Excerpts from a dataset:
◆ ◆ ◆

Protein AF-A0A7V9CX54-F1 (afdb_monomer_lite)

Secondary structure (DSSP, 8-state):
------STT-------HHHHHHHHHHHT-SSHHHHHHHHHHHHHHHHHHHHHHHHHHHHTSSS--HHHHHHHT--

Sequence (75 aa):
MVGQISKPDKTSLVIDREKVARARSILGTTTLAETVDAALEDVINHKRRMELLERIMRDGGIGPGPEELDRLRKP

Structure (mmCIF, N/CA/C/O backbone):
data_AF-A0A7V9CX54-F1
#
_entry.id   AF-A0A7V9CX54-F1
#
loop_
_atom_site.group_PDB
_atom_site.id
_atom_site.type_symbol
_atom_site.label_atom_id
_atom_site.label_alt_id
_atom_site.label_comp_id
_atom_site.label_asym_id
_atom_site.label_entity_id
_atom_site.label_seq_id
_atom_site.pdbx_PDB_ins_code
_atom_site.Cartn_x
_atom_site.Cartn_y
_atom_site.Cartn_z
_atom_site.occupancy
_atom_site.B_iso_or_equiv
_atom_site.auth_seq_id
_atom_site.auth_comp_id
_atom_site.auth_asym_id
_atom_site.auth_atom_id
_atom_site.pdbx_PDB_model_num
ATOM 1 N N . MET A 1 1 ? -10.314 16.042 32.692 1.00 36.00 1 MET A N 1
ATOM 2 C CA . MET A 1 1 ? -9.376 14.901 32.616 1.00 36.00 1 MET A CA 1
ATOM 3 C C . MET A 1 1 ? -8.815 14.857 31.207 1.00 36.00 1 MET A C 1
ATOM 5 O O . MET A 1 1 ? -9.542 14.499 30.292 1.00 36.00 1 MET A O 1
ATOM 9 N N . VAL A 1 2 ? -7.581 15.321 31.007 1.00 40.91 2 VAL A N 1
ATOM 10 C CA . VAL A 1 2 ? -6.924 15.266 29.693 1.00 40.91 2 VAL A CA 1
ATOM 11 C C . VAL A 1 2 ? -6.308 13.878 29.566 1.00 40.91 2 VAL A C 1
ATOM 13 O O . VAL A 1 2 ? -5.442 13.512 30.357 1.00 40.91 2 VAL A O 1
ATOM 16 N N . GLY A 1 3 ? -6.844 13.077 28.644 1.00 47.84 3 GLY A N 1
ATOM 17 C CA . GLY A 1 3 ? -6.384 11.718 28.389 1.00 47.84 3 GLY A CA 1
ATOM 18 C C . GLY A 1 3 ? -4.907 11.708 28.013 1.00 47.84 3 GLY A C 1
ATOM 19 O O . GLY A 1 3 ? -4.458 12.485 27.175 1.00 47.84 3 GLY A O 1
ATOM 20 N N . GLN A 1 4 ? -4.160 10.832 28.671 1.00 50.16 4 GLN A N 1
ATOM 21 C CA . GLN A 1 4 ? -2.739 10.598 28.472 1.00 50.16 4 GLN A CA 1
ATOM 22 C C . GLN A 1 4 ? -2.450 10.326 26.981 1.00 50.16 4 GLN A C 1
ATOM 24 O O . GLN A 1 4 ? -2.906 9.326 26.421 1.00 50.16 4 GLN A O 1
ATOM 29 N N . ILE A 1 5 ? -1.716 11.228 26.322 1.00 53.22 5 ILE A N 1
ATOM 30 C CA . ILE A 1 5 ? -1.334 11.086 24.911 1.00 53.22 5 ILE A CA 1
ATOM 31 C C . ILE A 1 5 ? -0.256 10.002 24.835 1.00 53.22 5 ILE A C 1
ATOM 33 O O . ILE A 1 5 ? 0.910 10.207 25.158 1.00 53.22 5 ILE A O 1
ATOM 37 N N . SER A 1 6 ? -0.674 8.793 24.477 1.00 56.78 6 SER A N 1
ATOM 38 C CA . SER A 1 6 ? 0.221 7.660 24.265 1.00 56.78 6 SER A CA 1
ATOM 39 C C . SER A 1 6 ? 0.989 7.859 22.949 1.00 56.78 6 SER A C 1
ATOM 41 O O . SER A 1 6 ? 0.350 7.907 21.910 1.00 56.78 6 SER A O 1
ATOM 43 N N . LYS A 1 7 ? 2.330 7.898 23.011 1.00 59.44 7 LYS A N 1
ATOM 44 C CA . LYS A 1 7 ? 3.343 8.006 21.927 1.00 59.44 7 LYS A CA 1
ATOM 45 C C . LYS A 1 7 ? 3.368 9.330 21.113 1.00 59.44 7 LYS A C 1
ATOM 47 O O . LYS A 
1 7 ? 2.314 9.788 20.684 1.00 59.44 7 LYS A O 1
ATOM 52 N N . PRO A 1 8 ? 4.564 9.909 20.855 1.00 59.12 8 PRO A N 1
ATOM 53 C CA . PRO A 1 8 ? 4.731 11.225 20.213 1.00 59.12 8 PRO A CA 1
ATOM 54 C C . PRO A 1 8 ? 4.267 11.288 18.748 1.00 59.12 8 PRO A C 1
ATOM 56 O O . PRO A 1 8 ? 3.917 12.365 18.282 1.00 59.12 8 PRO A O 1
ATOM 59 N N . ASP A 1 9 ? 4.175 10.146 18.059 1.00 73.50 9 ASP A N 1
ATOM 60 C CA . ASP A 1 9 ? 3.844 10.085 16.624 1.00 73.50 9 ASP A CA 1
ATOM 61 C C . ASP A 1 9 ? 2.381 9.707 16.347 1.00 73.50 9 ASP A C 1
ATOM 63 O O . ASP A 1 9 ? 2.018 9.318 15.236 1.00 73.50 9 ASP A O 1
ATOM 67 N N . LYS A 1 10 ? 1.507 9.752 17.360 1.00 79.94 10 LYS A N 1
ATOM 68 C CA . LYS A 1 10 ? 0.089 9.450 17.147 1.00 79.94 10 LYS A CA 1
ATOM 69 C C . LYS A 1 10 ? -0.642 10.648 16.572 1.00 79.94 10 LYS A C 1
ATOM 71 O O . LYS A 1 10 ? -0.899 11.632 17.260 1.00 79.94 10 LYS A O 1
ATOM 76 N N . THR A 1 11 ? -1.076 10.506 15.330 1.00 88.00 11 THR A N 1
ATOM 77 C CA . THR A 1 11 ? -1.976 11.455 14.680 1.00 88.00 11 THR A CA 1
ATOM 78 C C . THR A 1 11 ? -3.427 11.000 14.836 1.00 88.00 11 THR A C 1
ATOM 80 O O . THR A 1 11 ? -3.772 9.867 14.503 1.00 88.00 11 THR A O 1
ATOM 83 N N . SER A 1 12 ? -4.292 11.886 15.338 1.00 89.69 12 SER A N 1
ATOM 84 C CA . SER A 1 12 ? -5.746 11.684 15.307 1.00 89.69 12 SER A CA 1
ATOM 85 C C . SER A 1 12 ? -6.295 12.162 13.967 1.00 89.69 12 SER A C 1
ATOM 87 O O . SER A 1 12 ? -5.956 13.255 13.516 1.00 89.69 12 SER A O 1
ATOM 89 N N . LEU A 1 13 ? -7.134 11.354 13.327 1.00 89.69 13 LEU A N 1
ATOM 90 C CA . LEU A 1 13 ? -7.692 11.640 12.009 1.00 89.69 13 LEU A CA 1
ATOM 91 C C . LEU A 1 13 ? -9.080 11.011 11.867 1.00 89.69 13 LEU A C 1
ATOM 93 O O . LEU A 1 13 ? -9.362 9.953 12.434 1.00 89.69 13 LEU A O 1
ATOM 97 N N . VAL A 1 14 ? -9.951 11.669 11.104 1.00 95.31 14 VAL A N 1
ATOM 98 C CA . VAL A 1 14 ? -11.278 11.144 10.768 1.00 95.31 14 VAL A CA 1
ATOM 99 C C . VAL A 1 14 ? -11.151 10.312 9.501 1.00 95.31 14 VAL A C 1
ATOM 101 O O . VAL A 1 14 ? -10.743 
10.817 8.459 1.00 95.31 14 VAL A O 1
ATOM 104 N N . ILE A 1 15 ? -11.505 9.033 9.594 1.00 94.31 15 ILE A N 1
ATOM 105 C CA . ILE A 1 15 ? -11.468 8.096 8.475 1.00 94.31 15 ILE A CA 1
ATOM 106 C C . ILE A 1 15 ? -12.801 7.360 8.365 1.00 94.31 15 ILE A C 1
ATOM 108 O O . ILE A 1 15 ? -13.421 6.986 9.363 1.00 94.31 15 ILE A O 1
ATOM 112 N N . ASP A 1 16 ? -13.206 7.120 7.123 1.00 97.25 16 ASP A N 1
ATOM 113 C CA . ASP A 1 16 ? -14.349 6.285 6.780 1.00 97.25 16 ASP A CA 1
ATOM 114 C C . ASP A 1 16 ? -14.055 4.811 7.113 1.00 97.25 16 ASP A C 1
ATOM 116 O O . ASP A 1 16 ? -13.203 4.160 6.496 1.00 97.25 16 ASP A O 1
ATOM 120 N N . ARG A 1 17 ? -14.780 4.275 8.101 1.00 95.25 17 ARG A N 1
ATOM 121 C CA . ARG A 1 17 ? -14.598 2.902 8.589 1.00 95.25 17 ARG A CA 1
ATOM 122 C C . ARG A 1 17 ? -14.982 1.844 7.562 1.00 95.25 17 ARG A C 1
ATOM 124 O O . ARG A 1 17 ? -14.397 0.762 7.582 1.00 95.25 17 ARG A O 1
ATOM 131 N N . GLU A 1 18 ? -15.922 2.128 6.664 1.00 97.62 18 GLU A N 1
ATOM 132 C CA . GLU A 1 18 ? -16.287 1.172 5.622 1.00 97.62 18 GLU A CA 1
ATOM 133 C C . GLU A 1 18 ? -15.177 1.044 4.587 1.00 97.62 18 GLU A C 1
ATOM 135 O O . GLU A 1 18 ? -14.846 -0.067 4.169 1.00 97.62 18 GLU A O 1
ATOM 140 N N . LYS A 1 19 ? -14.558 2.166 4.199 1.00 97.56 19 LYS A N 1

◆ ◆ ◆

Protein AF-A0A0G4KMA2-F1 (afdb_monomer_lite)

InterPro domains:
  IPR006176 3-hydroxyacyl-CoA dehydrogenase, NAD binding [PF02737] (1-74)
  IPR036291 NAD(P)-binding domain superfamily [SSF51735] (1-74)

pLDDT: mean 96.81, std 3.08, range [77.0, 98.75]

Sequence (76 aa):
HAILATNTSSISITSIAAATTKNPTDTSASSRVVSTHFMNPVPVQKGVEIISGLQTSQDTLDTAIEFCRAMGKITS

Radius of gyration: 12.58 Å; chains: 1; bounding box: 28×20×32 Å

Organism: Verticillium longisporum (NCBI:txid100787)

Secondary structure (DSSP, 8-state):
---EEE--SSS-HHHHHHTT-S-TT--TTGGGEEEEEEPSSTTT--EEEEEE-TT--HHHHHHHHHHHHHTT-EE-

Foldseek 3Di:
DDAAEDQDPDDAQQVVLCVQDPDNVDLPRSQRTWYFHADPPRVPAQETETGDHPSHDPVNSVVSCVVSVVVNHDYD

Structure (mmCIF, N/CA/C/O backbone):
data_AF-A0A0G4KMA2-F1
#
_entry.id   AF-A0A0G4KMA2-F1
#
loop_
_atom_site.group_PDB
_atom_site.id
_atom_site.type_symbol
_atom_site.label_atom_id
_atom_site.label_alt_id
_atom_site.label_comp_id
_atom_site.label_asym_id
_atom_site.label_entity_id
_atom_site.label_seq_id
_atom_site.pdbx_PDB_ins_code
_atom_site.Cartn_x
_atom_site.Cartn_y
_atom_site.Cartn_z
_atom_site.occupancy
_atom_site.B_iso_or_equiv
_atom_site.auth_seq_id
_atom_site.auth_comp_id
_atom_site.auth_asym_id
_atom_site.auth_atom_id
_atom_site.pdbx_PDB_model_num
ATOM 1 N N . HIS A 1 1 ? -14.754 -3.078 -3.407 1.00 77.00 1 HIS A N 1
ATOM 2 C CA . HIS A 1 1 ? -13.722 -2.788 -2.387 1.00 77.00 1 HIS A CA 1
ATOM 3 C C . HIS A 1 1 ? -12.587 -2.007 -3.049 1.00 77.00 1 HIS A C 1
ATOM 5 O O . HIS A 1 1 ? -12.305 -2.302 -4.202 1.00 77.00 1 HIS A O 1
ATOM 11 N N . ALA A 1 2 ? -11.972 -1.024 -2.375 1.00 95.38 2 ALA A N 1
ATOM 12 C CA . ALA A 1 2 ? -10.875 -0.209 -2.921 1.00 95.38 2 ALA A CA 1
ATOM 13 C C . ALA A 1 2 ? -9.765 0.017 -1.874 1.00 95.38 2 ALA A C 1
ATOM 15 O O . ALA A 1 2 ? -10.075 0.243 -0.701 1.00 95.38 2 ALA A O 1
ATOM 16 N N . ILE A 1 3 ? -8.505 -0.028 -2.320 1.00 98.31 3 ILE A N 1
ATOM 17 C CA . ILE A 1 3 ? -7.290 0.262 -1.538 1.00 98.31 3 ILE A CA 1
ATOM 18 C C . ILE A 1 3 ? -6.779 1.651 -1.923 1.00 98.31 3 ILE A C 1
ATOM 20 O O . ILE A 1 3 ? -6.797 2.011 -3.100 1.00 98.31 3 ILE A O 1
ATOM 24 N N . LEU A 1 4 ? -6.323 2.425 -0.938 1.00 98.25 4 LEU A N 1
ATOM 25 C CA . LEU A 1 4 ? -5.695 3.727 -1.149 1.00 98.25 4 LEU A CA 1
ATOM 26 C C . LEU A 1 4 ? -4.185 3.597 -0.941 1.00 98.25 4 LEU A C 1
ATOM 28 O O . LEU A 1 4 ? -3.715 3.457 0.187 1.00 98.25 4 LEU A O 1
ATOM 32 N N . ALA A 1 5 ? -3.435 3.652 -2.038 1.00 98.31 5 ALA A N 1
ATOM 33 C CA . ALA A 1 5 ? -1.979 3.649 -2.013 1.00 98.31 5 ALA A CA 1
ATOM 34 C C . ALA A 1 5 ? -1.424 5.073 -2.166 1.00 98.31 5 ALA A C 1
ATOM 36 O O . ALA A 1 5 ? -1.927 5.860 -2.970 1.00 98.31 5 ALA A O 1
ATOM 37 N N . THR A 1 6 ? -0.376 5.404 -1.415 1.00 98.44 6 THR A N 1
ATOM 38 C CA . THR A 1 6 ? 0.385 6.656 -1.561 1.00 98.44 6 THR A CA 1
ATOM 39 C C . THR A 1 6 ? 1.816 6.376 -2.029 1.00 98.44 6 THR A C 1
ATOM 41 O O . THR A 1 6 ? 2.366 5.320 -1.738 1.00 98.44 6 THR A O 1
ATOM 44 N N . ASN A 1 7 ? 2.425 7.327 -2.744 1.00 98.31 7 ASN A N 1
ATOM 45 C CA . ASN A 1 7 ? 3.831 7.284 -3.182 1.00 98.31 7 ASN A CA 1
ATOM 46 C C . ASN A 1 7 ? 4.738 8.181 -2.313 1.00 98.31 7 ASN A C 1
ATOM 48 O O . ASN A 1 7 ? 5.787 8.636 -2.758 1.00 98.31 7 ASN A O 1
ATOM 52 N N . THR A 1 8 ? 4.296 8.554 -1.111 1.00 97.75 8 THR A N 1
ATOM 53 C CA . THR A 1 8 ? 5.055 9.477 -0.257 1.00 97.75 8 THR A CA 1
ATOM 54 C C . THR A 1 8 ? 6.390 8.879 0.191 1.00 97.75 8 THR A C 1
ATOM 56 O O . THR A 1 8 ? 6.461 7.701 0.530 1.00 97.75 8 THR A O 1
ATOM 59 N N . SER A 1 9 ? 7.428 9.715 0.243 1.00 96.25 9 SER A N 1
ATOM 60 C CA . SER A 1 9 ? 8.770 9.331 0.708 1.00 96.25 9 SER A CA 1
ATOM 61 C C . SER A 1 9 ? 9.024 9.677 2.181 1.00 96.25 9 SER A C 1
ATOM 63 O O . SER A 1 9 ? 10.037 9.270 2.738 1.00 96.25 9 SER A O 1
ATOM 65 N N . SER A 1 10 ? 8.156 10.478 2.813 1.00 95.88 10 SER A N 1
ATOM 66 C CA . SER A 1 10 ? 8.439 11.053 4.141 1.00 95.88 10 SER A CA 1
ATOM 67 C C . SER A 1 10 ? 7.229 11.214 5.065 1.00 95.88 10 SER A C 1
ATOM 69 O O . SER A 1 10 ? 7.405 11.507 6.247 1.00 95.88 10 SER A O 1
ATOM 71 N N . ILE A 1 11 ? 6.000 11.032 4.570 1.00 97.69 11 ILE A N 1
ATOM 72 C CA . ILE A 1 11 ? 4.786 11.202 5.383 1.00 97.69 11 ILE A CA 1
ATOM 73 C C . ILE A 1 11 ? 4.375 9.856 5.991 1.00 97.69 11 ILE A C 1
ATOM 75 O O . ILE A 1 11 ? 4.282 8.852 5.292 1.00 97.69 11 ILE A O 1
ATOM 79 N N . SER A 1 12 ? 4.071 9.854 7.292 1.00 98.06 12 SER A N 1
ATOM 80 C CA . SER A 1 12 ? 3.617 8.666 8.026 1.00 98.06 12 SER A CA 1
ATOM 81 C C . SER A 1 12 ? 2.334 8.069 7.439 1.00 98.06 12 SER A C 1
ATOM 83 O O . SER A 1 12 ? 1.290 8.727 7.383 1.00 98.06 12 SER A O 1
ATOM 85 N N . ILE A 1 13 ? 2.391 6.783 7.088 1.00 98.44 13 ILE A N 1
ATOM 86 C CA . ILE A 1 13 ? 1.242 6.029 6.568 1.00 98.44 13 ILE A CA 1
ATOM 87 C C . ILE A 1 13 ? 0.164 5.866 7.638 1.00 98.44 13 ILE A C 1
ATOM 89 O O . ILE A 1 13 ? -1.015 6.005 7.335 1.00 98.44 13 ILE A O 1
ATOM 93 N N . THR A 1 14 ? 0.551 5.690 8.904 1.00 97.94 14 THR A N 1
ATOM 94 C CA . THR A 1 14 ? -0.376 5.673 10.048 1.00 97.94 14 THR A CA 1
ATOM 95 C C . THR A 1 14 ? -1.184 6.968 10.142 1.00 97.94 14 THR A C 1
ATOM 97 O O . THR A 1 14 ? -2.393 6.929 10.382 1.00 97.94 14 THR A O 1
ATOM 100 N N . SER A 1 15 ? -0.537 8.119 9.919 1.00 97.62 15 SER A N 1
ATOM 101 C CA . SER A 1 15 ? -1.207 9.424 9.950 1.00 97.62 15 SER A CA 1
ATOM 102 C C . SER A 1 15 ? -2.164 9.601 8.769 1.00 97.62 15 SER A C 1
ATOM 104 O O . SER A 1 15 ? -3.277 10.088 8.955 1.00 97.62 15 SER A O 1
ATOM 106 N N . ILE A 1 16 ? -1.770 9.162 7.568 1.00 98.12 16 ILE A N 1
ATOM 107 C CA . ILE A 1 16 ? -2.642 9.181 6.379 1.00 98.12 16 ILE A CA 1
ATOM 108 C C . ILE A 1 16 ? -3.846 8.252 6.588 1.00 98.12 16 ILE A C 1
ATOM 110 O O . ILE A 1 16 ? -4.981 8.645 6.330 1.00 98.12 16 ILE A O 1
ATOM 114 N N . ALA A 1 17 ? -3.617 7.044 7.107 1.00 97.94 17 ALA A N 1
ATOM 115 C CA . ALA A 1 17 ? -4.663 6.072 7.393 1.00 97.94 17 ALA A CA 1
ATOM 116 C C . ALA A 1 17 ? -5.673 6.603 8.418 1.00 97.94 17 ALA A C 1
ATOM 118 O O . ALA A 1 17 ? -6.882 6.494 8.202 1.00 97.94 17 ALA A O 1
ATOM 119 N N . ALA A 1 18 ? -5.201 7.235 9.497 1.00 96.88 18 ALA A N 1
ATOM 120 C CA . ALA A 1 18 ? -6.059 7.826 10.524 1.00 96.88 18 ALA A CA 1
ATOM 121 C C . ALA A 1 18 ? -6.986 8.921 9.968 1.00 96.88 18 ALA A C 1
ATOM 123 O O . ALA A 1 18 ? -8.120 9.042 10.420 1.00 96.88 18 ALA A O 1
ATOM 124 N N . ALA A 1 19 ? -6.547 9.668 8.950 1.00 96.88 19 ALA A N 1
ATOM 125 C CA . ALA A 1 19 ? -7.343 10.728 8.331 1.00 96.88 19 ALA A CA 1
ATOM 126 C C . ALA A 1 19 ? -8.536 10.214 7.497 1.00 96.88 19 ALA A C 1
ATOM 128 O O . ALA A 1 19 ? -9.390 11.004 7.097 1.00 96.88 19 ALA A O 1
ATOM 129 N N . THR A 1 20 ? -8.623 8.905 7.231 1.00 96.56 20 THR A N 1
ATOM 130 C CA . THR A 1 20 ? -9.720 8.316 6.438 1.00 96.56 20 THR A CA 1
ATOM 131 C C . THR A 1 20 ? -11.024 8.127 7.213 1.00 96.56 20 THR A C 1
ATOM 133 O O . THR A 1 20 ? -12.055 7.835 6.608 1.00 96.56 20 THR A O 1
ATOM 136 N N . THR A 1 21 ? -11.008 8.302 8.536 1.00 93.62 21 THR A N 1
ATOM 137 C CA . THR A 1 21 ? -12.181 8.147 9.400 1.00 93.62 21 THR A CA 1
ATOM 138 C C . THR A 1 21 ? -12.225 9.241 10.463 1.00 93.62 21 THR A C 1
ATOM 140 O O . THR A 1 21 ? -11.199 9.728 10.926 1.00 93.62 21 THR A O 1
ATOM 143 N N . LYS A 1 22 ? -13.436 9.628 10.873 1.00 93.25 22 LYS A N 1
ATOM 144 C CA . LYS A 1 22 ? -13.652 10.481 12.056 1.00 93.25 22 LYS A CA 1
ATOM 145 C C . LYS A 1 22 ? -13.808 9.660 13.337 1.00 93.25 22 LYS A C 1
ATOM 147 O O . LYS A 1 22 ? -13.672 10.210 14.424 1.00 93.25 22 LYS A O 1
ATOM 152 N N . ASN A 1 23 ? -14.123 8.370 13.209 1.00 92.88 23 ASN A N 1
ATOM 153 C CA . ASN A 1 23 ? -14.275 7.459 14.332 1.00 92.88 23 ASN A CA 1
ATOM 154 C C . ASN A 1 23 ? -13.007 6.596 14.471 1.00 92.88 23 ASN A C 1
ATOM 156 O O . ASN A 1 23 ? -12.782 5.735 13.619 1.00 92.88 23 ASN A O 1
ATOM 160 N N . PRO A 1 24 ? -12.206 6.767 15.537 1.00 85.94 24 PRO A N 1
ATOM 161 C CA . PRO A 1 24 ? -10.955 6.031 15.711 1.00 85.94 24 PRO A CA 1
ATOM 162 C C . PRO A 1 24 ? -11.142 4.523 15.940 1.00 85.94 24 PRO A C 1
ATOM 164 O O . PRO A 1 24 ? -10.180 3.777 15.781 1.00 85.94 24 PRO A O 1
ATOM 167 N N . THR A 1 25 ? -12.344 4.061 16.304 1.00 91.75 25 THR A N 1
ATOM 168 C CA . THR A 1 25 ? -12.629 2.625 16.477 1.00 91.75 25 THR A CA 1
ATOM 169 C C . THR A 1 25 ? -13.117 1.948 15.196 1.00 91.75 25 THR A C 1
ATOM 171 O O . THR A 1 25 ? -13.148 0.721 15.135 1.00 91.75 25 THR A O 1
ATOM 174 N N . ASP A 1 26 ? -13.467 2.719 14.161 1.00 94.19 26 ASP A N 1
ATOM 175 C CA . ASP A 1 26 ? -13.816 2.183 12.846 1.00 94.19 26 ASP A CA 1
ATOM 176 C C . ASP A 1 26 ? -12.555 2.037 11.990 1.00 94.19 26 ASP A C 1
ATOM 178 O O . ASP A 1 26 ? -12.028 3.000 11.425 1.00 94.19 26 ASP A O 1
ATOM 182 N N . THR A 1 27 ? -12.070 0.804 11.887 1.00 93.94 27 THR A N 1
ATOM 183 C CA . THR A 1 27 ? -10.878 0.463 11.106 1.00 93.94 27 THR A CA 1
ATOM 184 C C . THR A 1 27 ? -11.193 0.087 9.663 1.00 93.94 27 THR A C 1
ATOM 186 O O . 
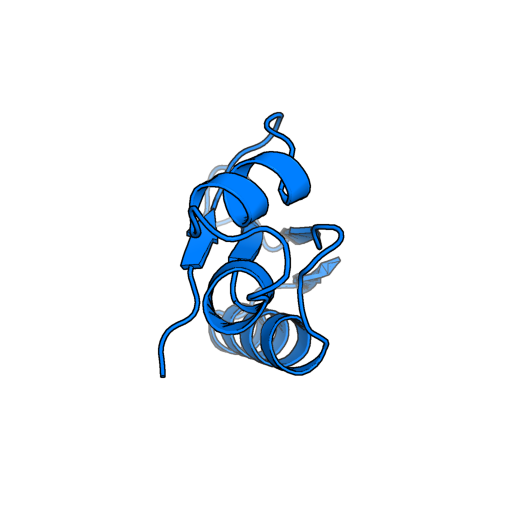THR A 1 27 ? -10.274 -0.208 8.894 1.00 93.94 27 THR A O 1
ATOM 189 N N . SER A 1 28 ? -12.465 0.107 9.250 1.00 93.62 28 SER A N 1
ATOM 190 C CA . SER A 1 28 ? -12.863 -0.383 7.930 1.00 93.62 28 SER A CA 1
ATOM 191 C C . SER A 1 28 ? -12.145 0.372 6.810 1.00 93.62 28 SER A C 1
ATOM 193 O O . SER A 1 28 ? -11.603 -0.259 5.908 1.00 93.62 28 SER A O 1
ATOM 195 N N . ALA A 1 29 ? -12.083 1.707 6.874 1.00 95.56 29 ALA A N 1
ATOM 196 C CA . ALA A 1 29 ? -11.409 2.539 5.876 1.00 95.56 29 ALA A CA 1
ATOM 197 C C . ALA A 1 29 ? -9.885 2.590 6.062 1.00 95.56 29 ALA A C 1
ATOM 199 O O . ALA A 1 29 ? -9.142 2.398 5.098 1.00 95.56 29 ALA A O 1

◆ ◆ ◆

◆ Work required: Take the lines above from the one containing "ATOM 77 C CA" down to the one containing "ATOM 87 O O", and transcribe them exactly, both ends included.

◆ Expected answer:
ATOM 77 C CA . THR A 1 11 ? -1.976 11.455 14.680 1.00 88.00 11 THR A CA 1
ATOM 78 C C . THR A 1 11 ? -3.427 11.000 14.836 1.00 88.00 11 THR A C 1
ATOM 80 O O . THR A 1 11 ? -3.772 9.867 14.503 1.00 88.00 11 THR A O 1
ATOM 83 N N . SER A 1 12 ? -4.292 11.886 15.338 1.00 89.69 12 SER A N 1
ATOM 84 C CA . SER A 1 12 ? -5.746 11.684 15.307 1.00 89.69 12 SER A CA 1
ATOM 85 C C . SER A 1 12 ? -6.295 12.162 13.967 1.00 89.69 12 SER A C 1
ATOM 87 O O . SER A 1 12 ? -5.956 13.255 13.516 1.00 89.69 12 SER A O 1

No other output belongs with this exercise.